▸ **Excerpted data**:

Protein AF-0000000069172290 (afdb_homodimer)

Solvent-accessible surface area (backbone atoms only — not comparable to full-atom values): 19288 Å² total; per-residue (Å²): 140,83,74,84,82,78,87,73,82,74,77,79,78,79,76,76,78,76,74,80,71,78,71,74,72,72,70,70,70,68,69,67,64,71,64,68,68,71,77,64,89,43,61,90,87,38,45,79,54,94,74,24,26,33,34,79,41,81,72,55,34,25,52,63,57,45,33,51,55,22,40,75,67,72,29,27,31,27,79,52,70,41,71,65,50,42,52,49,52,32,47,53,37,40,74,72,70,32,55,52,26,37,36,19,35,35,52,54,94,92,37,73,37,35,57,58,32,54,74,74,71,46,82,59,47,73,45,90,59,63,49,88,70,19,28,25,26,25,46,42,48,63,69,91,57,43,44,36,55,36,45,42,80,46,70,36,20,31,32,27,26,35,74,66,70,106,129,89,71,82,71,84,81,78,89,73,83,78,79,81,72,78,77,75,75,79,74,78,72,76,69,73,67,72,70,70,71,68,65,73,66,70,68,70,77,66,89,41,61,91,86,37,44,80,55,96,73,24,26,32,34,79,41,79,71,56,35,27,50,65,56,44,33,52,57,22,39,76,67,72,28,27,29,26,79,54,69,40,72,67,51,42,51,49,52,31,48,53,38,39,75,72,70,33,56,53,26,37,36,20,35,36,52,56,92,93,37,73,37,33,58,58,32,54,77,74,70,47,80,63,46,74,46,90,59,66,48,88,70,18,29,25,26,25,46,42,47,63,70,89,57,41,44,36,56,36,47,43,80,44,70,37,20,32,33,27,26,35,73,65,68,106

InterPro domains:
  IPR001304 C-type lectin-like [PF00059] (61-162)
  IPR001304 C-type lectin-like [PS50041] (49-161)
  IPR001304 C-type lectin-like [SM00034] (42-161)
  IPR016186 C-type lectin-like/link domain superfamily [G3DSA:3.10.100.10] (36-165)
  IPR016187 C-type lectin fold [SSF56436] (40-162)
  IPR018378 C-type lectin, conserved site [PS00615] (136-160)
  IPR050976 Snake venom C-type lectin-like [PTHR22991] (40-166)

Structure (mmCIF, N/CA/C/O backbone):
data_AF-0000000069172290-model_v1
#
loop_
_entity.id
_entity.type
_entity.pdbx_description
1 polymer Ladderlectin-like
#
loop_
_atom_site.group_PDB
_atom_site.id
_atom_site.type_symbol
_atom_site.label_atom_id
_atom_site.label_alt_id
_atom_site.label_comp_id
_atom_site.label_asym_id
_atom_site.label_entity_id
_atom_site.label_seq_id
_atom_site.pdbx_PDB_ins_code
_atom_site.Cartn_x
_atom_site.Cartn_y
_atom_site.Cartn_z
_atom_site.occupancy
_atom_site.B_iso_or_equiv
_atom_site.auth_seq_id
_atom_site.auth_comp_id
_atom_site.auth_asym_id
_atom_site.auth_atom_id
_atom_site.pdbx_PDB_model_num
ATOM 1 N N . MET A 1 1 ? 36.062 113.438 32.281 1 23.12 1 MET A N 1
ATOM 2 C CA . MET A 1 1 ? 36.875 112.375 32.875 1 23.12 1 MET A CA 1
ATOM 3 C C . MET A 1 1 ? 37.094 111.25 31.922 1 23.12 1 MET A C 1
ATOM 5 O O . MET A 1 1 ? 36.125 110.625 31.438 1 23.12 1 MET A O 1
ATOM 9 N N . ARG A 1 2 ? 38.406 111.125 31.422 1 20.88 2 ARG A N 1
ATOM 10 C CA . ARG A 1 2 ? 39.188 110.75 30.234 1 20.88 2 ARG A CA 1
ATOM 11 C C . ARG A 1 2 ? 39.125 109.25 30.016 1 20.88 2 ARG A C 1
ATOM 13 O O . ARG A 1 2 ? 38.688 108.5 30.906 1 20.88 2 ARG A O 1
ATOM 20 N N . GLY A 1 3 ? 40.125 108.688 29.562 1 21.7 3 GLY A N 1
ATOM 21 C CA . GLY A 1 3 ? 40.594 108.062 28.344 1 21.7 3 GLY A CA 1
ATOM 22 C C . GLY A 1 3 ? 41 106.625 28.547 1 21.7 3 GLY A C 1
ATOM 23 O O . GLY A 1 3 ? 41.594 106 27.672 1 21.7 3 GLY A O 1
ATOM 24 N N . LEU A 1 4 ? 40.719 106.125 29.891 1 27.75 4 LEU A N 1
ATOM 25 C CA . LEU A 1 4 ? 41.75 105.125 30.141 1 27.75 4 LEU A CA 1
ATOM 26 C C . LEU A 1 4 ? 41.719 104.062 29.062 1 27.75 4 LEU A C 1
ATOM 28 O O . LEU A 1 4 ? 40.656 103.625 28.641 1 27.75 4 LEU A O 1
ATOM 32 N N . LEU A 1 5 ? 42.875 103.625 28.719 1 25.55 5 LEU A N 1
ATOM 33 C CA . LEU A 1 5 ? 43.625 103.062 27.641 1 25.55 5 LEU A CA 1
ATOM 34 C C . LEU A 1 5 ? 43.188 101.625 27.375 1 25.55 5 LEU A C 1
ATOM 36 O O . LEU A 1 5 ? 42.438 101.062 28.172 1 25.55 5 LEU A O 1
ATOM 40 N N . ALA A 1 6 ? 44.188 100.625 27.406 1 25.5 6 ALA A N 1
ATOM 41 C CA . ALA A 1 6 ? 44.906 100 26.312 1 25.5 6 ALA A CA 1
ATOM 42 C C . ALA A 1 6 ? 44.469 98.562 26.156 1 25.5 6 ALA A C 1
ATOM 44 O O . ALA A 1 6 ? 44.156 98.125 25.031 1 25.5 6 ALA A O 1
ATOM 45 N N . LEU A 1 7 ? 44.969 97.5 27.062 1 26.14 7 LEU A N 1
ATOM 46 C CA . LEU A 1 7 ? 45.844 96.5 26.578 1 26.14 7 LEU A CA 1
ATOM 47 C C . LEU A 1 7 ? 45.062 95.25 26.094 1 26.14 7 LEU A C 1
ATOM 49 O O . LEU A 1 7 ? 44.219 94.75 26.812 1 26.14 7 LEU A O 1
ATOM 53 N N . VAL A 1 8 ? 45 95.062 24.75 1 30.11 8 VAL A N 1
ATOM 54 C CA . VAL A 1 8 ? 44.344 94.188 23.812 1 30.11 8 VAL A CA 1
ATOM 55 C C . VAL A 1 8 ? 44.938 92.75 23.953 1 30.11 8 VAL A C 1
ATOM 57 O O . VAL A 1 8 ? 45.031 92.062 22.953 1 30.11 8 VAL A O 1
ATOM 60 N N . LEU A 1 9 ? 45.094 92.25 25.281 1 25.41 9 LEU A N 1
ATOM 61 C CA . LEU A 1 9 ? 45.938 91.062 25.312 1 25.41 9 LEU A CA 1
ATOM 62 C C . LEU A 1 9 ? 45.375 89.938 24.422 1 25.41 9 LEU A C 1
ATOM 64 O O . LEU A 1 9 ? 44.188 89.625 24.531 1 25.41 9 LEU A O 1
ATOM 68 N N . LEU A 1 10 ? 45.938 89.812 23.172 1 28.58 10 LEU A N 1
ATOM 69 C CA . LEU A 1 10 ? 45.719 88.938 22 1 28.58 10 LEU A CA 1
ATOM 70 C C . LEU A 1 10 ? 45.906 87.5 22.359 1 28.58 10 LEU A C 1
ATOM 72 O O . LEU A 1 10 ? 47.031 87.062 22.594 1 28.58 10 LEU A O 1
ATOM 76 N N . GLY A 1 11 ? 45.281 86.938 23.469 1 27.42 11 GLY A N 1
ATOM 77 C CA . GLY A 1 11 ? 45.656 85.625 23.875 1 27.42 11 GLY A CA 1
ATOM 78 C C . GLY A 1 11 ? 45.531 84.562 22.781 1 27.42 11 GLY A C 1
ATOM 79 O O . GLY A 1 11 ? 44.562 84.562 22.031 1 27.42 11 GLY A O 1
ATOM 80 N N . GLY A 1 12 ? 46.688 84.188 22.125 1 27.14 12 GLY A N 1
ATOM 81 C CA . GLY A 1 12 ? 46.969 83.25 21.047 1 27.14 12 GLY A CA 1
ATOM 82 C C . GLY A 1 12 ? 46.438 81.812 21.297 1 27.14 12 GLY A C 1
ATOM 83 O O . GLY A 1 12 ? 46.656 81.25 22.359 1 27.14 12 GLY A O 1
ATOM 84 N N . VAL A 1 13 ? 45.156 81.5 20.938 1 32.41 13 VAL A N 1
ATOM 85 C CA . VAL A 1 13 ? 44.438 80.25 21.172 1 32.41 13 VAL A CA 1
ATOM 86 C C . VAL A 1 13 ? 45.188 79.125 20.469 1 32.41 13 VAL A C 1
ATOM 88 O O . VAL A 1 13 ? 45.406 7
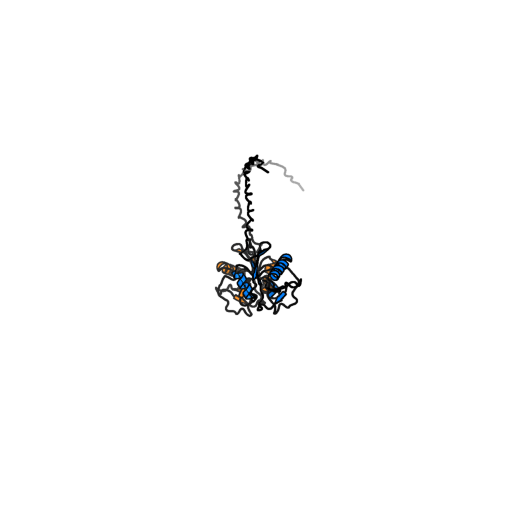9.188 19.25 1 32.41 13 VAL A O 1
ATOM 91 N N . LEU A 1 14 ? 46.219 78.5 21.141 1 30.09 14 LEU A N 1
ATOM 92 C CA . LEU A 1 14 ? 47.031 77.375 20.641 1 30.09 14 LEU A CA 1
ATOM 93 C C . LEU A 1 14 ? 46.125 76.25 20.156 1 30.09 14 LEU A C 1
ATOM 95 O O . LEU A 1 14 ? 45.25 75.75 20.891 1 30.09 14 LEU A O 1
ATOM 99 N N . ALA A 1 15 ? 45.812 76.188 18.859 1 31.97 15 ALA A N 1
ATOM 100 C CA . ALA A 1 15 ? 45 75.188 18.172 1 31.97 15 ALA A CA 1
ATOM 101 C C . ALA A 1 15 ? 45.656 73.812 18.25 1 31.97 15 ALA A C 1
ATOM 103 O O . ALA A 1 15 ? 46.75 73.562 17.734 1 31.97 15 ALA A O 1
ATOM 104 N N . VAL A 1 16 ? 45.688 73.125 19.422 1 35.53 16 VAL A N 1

--

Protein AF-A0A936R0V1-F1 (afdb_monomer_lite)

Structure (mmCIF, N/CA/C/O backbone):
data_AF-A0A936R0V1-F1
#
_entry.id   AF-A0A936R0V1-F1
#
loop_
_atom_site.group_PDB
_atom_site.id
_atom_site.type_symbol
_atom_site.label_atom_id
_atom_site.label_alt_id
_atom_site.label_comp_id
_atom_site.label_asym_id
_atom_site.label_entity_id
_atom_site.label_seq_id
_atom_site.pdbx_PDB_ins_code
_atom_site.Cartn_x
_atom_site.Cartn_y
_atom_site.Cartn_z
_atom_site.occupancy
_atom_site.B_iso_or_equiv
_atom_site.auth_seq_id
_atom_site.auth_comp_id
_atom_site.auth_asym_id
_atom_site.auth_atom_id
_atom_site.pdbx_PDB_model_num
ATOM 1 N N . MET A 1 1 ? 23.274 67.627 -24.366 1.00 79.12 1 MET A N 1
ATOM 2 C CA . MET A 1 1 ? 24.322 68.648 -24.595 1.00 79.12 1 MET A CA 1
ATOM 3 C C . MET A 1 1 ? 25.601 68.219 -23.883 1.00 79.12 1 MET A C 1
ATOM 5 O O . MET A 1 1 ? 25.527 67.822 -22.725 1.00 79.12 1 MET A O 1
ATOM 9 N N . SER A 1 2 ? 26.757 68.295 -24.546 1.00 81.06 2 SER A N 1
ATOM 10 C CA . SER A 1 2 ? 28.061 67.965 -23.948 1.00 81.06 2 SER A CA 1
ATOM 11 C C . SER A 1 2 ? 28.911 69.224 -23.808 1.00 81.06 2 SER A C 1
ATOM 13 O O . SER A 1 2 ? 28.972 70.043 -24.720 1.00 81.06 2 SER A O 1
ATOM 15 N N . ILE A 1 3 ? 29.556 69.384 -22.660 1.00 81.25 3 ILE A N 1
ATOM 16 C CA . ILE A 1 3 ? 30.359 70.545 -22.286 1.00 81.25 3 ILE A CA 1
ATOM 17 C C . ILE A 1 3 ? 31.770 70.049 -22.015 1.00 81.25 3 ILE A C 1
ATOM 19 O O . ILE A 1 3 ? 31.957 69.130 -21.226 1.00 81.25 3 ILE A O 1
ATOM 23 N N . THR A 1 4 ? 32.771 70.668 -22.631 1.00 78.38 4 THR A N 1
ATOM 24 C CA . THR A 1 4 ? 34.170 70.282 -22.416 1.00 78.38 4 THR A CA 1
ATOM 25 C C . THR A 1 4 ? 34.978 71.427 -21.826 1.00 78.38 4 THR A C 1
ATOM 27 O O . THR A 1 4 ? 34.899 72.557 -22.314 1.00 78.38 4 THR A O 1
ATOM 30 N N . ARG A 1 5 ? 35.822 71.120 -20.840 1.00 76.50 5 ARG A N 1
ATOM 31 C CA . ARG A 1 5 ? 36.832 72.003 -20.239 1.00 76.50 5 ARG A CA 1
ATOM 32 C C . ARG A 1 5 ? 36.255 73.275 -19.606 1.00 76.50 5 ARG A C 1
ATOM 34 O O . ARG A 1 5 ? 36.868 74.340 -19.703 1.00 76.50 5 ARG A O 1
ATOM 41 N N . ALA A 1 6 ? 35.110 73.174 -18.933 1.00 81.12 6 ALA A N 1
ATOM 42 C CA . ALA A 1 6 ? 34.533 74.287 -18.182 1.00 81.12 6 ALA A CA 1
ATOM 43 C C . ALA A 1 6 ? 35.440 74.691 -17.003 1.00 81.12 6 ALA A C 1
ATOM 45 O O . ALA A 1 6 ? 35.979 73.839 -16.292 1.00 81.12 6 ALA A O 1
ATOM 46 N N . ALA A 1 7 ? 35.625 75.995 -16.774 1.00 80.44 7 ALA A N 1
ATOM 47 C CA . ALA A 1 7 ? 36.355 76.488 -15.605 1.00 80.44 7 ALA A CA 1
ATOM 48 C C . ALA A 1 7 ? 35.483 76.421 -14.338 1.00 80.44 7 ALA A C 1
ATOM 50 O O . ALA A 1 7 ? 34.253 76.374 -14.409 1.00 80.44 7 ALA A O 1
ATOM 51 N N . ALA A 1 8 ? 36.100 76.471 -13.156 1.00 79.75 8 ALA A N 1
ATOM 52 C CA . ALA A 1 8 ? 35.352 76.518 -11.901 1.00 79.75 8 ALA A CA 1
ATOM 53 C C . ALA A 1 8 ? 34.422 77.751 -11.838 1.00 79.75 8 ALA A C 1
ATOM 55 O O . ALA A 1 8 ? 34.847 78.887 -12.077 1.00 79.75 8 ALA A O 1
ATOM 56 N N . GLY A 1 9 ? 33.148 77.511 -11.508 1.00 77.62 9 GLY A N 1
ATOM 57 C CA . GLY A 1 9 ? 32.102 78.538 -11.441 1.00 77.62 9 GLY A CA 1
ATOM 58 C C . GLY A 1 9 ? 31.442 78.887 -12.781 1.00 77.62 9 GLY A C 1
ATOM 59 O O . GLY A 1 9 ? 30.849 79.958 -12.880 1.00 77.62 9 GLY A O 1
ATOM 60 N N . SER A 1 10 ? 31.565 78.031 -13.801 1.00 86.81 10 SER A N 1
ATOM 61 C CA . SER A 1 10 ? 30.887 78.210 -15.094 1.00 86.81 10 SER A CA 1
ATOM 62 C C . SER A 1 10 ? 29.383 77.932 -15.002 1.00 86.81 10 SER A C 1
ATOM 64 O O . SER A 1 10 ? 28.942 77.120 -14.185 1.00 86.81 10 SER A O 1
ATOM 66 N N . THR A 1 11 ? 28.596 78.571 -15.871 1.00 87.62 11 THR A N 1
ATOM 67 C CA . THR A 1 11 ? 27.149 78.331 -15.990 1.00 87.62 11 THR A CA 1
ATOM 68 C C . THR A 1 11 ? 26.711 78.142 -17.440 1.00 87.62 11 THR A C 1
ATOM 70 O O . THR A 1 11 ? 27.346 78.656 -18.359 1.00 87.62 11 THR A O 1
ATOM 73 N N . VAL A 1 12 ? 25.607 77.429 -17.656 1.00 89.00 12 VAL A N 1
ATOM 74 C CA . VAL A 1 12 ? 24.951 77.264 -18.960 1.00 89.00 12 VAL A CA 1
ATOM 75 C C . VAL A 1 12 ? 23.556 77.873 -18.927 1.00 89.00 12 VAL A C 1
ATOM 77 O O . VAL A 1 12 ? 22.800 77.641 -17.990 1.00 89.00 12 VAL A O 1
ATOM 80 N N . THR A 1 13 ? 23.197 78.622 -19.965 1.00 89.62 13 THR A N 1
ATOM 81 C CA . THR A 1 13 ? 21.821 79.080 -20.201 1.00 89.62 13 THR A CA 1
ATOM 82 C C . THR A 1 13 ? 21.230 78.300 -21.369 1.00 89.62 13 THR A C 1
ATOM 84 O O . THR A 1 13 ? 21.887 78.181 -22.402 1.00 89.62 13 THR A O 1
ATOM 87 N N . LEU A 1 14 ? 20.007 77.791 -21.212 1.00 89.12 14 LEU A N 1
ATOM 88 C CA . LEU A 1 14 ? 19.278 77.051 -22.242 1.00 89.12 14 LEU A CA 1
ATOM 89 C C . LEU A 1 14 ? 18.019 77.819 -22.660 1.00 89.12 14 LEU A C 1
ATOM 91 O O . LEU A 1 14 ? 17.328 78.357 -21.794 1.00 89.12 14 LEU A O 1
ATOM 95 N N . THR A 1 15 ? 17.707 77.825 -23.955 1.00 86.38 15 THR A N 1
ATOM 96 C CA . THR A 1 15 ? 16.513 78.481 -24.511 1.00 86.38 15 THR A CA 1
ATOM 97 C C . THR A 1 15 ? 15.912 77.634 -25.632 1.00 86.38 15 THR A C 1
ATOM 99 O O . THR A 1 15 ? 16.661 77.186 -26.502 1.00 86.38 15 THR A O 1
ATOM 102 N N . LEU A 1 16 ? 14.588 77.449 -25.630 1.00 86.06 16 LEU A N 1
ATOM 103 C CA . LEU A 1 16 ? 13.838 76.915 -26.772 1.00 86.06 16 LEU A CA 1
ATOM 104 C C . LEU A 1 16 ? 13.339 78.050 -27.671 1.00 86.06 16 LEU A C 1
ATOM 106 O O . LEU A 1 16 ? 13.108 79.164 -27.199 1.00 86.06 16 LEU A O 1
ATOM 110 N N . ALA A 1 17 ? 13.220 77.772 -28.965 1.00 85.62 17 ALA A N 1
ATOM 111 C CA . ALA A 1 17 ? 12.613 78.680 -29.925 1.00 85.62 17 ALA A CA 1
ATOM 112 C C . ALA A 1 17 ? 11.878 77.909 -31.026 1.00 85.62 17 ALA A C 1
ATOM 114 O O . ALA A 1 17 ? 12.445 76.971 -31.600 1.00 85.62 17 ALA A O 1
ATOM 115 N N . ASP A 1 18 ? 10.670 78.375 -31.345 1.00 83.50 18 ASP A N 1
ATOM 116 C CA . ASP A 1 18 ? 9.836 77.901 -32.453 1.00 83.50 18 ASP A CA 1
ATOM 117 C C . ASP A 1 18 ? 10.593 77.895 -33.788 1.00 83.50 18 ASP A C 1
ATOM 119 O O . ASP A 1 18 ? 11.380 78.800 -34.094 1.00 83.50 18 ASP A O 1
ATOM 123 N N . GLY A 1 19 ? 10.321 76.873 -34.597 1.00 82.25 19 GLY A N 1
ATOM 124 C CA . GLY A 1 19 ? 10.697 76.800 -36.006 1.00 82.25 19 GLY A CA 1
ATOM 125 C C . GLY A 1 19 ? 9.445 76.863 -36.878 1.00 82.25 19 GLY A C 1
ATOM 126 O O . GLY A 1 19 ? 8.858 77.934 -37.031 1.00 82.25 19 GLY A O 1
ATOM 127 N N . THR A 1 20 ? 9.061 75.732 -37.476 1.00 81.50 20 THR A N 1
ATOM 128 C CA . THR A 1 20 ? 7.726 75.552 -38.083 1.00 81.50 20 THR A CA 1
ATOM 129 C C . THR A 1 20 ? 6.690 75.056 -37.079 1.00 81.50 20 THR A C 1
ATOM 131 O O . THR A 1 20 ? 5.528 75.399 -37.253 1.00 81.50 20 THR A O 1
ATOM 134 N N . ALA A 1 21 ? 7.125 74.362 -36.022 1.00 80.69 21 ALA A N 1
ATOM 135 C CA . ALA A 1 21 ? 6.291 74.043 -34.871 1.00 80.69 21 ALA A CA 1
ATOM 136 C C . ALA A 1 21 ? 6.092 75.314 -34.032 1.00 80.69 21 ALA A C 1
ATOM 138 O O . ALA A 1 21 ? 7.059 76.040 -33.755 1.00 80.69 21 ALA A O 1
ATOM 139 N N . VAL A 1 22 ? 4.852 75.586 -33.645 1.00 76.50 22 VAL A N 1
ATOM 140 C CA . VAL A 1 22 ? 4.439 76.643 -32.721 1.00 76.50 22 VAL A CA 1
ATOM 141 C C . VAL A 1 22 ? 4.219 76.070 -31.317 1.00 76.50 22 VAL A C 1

▸ **What you should do**: In the records above, find the line with "ATOM 56 N N"; write out exactly that line and each one after it, stopping after the line with "ATOM 62 C C . SER".

▸ **Expected answer**:
ATOM 56 N N . GLY A 1 9 ? 33.148 77.511 -11.508 1.00 77.62 9 GLY A N 1
ATOM 57 C CA . GLY A 1 9 ? 32.102 78.538 -11.441 1.00 77.62 9 GLY A CA 1
ATOM 58 C C . GLY A 1 9 ? 31.442 78.887 -12.781 1.00 77.62 9 GLY A C 1
ATOM 59 O O . GLY A 1 9 ? 30.849 79.958 -12.880 1.00 77.62 9 GLY A O 1
ATOM 60 N N . SER A 1 10 ? 31.565 78.031 -13.801 1.00 86.81 10 SER A N 1
ATOM 61 C CA . SER A 1 10 ? 30.887 78.210 -15.094 1.00 86.81 10 SER A CA 1
ATOM 62 C C . SER A 1 10 ? 29.383 77.932 -15.002 1.00 86.81 10 SER A C 1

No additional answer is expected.